===== Available data
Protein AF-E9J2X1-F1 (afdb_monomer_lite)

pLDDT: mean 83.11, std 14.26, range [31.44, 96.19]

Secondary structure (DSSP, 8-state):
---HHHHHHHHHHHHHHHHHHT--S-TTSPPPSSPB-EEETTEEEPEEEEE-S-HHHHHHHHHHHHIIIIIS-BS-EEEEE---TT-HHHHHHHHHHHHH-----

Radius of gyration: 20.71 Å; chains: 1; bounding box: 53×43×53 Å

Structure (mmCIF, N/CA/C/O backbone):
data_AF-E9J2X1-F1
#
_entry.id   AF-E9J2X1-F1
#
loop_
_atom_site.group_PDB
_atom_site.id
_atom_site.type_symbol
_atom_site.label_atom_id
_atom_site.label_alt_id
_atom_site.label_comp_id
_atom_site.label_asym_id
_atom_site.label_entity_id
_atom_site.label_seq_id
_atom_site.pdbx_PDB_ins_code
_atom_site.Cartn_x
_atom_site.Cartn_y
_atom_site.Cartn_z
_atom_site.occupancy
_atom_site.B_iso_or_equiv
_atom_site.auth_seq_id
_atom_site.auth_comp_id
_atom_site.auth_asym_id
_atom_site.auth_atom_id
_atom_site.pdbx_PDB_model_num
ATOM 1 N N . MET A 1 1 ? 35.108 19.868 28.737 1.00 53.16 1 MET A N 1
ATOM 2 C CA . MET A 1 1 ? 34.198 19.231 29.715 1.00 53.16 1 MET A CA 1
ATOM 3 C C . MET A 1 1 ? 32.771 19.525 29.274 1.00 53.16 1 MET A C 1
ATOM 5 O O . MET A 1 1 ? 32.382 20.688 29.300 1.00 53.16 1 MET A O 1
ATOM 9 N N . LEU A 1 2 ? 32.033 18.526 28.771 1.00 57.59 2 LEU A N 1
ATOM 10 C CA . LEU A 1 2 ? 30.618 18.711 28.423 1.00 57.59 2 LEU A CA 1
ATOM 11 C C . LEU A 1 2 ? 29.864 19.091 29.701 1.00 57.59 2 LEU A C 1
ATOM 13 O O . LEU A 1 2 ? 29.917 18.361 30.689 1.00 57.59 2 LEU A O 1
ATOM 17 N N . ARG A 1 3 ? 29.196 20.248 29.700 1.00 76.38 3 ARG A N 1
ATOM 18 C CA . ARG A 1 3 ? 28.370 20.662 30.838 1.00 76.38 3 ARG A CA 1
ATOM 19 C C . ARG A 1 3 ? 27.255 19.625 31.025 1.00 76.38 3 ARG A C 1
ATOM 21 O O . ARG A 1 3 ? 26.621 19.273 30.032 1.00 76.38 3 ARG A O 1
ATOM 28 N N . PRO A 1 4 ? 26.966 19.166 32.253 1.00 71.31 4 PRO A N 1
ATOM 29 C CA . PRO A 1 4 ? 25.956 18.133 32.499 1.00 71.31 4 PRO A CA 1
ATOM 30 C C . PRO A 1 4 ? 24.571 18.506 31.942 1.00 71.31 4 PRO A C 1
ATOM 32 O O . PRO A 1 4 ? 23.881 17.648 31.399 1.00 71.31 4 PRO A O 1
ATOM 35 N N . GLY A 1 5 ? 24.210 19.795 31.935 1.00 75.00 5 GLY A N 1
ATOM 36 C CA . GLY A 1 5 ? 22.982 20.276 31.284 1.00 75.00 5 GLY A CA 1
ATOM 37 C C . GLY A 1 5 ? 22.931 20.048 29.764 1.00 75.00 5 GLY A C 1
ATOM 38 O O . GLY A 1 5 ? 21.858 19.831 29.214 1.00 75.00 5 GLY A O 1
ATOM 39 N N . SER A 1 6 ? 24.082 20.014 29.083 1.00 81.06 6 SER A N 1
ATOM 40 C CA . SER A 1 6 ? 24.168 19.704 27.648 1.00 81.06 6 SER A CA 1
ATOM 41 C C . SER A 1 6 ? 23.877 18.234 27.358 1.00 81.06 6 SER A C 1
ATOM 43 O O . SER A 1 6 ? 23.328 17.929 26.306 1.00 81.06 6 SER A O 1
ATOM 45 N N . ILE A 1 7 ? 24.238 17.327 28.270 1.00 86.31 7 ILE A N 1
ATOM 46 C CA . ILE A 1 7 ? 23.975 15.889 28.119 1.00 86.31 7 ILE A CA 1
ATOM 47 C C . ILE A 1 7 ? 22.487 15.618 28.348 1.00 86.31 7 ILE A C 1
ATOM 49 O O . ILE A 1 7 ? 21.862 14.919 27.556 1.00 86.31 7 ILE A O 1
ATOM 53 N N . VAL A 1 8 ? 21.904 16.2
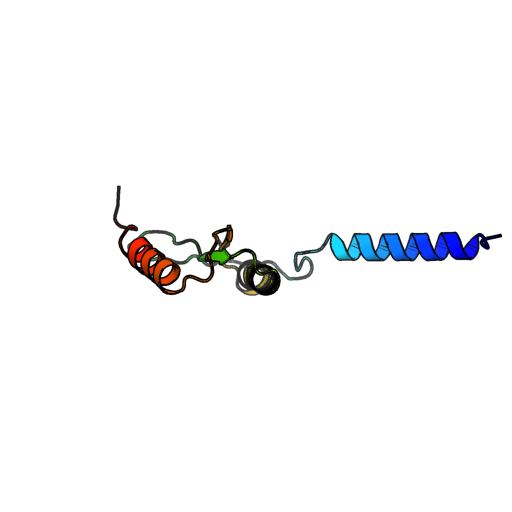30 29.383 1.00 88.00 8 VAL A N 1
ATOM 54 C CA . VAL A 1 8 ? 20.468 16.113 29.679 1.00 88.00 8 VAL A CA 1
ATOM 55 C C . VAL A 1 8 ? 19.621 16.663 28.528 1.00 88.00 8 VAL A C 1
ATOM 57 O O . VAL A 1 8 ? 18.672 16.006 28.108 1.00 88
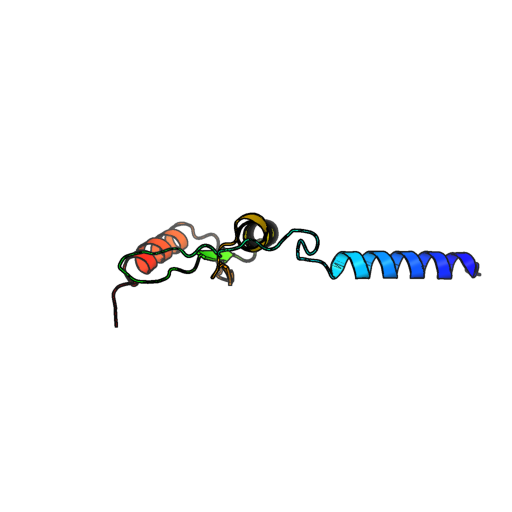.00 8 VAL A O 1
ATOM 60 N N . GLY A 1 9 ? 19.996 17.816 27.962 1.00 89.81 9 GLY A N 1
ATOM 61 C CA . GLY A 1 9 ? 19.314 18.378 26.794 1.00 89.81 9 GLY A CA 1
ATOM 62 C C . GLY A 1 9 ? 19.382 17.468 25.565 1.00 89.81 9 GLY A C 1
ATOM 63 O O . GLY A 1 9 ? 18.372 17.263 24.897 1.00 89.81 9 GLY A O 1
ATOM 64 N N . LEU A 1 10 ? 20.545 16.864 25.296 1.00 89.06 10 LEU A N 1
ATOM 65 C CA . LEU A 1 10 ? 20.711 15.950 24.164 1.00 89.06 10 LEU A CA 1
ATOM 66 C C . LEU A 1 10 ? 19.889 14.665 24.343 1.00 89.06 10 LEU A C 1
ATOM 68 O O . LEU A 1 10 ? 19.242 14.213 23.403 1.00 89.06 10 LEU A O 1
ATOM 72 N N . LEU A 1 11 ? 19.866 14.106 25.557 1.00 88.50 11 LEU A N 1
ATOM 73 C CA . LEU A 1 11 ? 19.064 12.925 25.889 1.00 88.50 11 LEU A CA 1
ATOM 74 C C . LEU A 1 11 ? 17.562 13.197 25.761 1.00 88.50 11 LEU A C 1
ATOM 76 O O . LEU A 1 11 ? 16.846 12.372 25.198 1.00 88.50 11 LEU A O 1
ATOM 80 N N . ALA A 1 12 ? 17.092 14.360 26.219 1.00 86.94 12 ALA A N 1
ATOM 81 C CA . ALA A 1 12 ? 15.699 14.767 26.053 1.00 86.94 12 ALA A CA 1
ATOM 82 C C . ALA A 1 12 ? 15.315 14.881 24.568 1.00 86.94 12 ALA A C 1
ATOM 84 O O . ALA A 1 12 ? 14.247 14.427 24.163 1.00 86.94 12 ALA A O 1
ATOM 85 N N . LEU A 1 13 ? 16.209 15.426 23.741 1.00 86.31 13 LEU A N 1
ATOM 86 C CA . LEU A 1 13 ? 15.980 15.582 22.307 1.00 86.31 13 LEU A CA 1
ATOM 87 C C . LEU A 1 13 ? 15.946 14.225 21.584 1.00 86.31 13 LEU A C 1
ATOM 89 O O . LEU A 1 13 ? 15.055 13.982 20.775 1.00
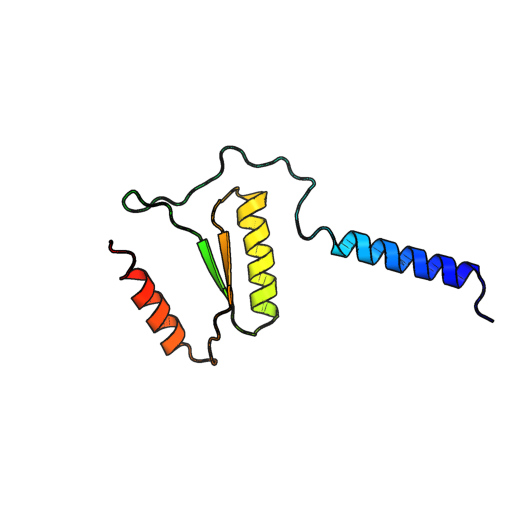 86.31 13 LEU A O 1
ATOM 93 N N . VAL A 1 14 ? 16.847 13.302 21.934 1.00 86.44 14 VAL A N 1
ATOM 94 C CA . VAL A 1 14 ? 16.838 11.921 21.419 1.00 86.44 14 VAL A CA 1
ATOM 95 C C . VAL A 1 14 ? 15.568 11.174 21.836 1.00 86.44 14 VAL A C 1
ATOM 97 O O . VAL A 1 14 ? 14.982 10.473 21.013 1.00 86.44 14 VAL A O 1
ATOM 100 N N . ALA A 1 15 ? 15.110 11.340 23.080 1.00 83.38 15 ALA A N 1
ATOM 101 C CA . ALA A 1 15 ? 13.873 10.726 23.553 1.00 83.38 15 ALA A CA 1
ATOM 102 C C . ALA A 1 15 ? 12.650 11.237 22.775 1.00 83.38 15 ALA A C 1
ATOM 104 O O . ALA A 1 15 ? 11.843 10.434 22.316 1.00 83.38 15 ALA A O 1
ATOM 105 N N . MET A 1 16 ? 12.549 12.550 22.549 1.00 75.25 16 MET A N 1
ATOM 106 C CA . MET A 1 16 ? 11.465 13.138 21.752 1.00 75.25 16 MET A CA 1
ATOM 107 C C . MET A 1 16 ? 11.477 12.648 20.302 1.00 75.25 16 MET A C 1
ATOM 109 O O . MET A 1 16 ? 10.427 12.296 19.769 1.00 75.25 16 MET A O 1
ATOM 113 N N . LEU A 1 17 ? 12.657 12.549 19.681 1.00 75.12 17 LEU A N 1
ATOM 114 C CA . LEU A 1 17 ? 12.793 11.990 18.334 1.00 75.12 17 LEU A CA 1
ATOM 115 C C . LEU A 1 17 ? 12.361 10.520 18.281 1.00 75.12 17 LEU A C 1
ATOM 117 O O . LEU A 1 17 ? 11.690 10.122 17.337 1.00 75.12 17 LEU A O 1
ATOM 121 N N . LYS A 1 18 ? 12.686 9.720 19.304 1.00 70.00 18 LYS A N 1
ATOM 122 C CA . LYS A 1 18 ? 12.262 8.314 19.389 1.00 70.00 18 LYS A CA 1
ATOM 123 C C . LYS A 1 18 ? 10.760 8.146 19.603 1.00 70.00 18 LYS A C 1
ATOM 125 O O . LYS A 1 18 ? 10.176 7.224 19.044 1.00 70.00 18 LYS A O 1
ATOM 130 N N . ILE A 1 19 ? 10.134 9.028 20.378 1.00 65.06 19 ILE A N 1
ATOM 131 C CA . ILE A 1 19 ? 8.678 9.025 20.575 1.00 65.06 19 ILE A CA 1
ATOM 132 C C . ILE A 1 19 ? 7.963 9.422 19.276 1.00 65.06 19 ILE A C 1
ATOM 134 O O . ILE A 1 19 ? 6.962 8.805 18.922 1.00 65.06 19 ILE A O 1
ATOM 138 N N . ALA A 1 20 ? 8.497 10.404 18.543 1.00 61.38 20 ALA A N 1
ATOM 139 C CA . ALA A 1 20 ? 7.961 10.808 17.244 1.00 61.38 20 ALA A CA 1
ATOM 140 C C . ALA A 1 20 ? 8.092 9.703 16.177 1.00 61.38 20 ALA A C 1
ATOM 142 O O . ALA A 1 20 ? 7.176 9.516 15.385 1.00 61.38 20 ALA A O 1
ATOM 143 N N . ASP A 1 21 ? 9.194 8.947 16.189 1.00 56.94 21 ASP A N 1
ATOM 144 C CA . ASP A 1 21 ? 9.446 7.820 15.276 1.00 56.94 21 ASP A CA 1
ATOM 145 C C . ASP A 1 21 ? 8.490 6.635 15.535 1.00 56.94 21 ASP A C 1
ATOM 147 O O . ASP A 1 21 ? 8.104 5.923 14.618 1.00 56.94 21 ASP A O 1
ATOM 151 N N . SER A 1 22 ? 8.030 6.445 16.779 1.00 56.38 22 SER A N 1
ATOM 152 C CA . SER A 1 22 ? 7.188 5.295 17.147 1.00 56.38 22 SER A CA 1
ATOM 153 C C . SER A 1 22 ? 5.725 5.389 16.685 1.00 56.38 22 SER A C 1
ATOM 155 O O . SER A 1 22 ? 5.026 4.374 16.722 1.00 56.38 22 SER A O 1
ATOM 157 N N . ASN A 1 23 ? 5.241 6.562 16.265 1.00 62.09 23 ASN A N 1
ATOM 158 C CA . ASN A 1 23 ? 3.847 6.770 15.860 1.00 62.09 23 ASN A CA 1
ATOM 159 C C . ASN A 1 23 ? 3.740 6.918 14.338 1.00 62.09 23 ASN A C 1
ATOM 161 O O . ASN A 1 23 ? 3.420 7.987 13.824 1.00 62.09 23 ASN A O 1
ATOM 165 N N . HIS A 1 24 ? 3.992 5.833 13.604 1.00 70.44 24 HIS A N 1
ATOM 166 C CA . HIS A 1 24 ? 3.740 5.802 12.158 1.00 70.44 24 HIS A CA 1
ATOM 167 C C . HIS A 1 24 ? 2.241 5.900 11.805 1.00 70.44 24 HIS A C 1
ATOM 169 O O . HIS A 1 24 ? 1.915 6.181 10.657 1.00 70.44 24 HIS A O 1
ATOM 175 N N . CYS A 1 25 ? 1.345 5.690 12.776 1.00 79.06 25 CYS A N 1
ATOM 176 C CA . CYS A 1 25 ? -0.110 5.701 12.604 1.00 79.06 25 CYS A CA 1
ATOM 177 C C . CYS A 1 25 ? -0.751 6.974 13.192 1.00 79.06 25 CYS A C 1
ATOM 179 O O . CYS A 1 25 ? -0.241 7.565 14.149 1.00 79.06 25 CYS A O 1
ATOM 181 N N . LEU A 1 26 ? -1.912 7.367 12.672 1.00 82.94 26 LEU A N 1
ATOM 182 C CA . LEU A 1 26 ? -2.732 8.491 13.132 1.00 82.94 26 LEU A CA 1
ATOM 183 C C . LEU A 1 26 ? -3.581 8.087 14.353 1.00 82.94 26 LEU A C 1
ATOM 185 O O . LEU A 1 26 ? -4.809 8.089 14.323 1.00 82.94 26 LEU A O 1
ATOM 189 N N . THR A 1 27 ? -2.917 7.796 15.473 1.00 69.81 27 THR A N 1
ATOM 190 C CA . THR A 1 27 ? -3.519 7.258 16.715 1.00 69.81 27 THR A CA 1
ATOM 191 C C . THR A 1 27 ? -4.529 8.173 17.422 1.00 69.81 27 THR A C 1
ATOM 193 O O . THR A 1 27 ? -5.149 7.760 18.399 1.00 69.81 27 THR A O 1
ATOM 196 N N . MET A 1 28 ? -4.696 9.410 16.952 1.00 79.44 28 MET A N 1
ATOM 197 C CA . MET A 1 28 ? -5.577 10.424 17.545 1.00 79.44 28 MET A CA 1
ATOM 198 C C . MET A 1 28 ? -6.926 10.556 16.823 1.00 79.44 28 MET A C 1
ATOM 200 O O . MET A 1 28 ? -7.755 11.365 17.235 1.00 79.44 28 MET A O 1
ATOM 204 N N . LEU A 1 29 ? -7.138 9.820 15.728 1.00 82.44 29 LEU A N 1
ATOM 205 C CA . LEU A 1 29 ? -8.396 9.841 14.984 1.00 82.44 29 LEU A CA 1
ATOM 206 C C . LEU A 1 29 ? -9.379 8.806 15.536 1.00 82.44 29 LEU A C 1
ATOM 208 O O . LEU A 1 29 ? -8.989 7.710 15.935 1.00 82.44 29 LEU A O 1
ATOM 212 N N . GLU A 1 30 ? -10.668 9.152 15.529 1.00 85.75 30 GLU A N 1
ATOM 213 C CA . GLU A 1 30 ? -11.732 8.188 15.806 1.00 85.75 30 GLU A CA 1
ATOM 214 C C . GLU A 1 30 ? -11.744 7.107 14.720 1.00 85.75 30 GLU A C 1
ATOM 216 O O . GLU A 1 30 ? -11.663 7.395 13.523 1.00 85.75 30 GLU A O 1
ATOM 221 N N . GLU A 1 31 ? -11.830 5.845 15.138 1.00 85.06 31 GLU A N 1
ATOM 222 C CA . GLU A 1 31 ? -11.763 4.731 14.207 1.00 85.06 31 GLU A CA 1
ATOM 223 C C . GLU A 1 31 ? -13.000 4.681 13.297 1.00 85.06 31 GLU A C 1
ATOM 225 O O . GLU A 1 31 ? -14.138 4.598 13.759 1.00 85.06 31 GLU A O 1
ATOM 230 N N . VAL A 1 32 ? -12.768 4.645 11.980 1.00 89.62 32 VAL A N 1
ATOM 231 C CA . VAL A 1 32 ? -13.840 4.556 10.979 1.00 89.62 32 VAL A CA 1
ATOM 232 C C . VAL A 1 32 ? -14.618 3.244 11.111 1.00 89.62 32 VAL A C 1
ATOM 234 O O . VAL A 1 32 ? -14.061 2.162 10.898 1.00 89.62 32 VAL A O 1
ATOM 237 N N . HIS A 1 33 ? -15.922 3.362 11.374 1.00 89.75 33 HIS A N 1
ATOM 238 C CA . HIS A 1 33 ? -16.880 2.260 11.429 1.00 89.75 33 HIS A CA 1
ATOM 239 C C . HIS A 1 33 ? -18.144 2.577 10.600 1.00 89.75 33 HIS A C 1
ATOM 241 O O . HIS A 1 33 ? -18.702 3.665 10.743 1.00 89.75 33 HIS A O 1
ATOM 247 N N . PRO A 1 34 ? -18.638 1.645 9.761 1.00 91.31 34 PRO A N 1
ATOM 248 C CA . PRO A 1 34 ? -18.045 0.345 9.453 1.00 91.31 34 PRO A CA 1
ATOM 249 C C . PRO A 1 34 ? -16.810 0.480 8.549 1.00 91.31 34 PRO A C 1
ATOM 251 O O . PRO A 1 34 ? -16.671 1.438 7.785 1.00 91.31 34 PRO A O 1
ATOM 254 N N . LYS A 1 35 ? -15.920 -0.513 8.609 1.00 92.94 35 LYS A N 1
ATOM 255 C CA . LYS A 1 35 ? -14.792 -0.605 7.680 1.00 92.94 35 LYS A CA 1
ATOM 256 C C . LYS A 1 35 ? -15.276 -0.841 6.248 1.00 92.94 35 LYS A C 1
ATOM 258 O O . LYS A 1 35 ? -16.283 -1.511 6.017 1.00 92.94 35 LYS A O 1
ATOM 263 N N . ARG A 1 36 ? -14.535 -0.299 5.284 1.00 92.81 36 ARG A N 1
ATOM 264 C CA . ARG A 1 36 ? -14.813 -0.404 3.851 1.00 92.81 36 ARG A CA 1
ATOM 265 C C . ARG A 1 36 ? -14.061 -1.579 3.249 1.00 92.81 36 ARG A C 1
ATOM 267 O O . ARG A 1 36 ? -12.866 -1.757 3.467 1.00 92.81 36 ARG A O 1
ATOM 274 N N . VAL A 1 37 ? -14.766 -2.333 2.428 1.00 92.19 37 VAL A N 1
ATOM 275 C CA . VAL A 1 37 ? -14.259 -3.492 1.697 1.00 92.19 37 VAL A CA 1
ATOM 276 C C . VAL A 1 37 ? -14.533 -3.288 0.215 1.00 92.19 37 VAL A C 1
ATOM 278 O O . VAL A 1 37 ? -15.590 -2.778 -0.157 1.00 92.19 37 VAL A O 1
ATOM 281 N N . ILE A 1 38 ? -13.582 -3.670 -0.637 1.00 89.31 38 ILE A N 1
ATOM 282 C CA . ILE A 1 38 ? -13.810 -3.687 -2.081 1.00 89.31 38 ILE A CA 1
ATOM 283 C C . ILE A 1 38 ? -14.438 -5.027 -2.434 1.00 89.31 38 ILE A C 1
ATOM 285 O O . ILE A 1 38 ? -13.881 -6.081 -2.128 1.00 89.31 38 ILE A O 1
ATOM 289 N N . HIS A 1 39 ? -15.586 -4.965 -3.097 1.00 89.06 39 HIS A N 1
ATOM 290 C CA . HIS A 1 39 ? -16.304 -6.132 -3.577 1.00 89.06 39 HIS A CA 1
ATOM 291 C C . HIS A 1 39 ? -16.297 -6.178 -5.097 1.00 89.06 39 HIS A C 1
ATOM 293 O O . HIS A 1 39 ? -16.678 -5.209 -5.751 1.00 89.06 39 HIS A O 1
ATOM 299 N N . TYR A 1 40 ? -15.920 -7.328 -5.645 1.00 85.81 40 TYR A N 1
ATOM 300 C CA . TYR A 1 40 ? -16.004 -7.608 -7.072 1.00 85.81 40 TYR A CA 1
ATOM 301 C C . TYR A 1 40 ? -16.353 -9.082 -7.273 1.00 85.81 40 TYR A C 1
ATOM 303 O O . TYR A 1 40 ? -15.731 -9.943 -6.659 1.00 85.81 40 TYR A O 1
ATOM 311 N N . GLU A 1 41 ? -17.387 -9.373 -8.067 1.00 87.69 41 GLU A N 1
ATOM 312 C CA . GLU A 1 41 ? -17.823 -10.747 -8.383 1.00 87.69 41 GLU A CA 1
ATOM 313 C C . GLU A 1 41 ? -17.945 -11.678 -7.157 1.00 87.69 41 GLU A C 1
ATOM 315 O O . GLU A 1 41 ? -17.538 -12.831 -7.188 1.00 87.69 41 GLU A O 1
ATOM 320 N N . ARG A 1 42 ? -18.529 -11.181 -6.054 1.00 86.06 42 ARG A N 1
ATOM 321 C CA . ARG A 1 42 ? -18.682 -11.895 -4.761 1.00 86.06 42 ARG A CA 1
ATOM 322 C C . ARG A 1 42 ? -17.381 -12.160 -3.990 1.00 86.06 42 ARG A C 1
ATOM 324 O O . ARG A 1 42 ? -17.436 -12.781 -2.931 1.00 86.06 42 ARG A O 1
==========
Problem to solve: When you reach the line containing "ATOM 102 C C" in the data above, start copying exactly, and stop after the line containing "ATOM 105 N N".

Response area:
ATOM 102 C C . ALA A 1 15 ? 12.650 11.237 22.775 1.00 83.38 15 ALA A C 1
ATOM 104 O O . ALA A 1 15 ? 11.843 10.434 22.316 1.00 83.38 15 ALA A O 1
ATOM 105 N N . MET A 1 16 ? 12.549 12.550 22.549 1.00 75.25 16 MET A N 1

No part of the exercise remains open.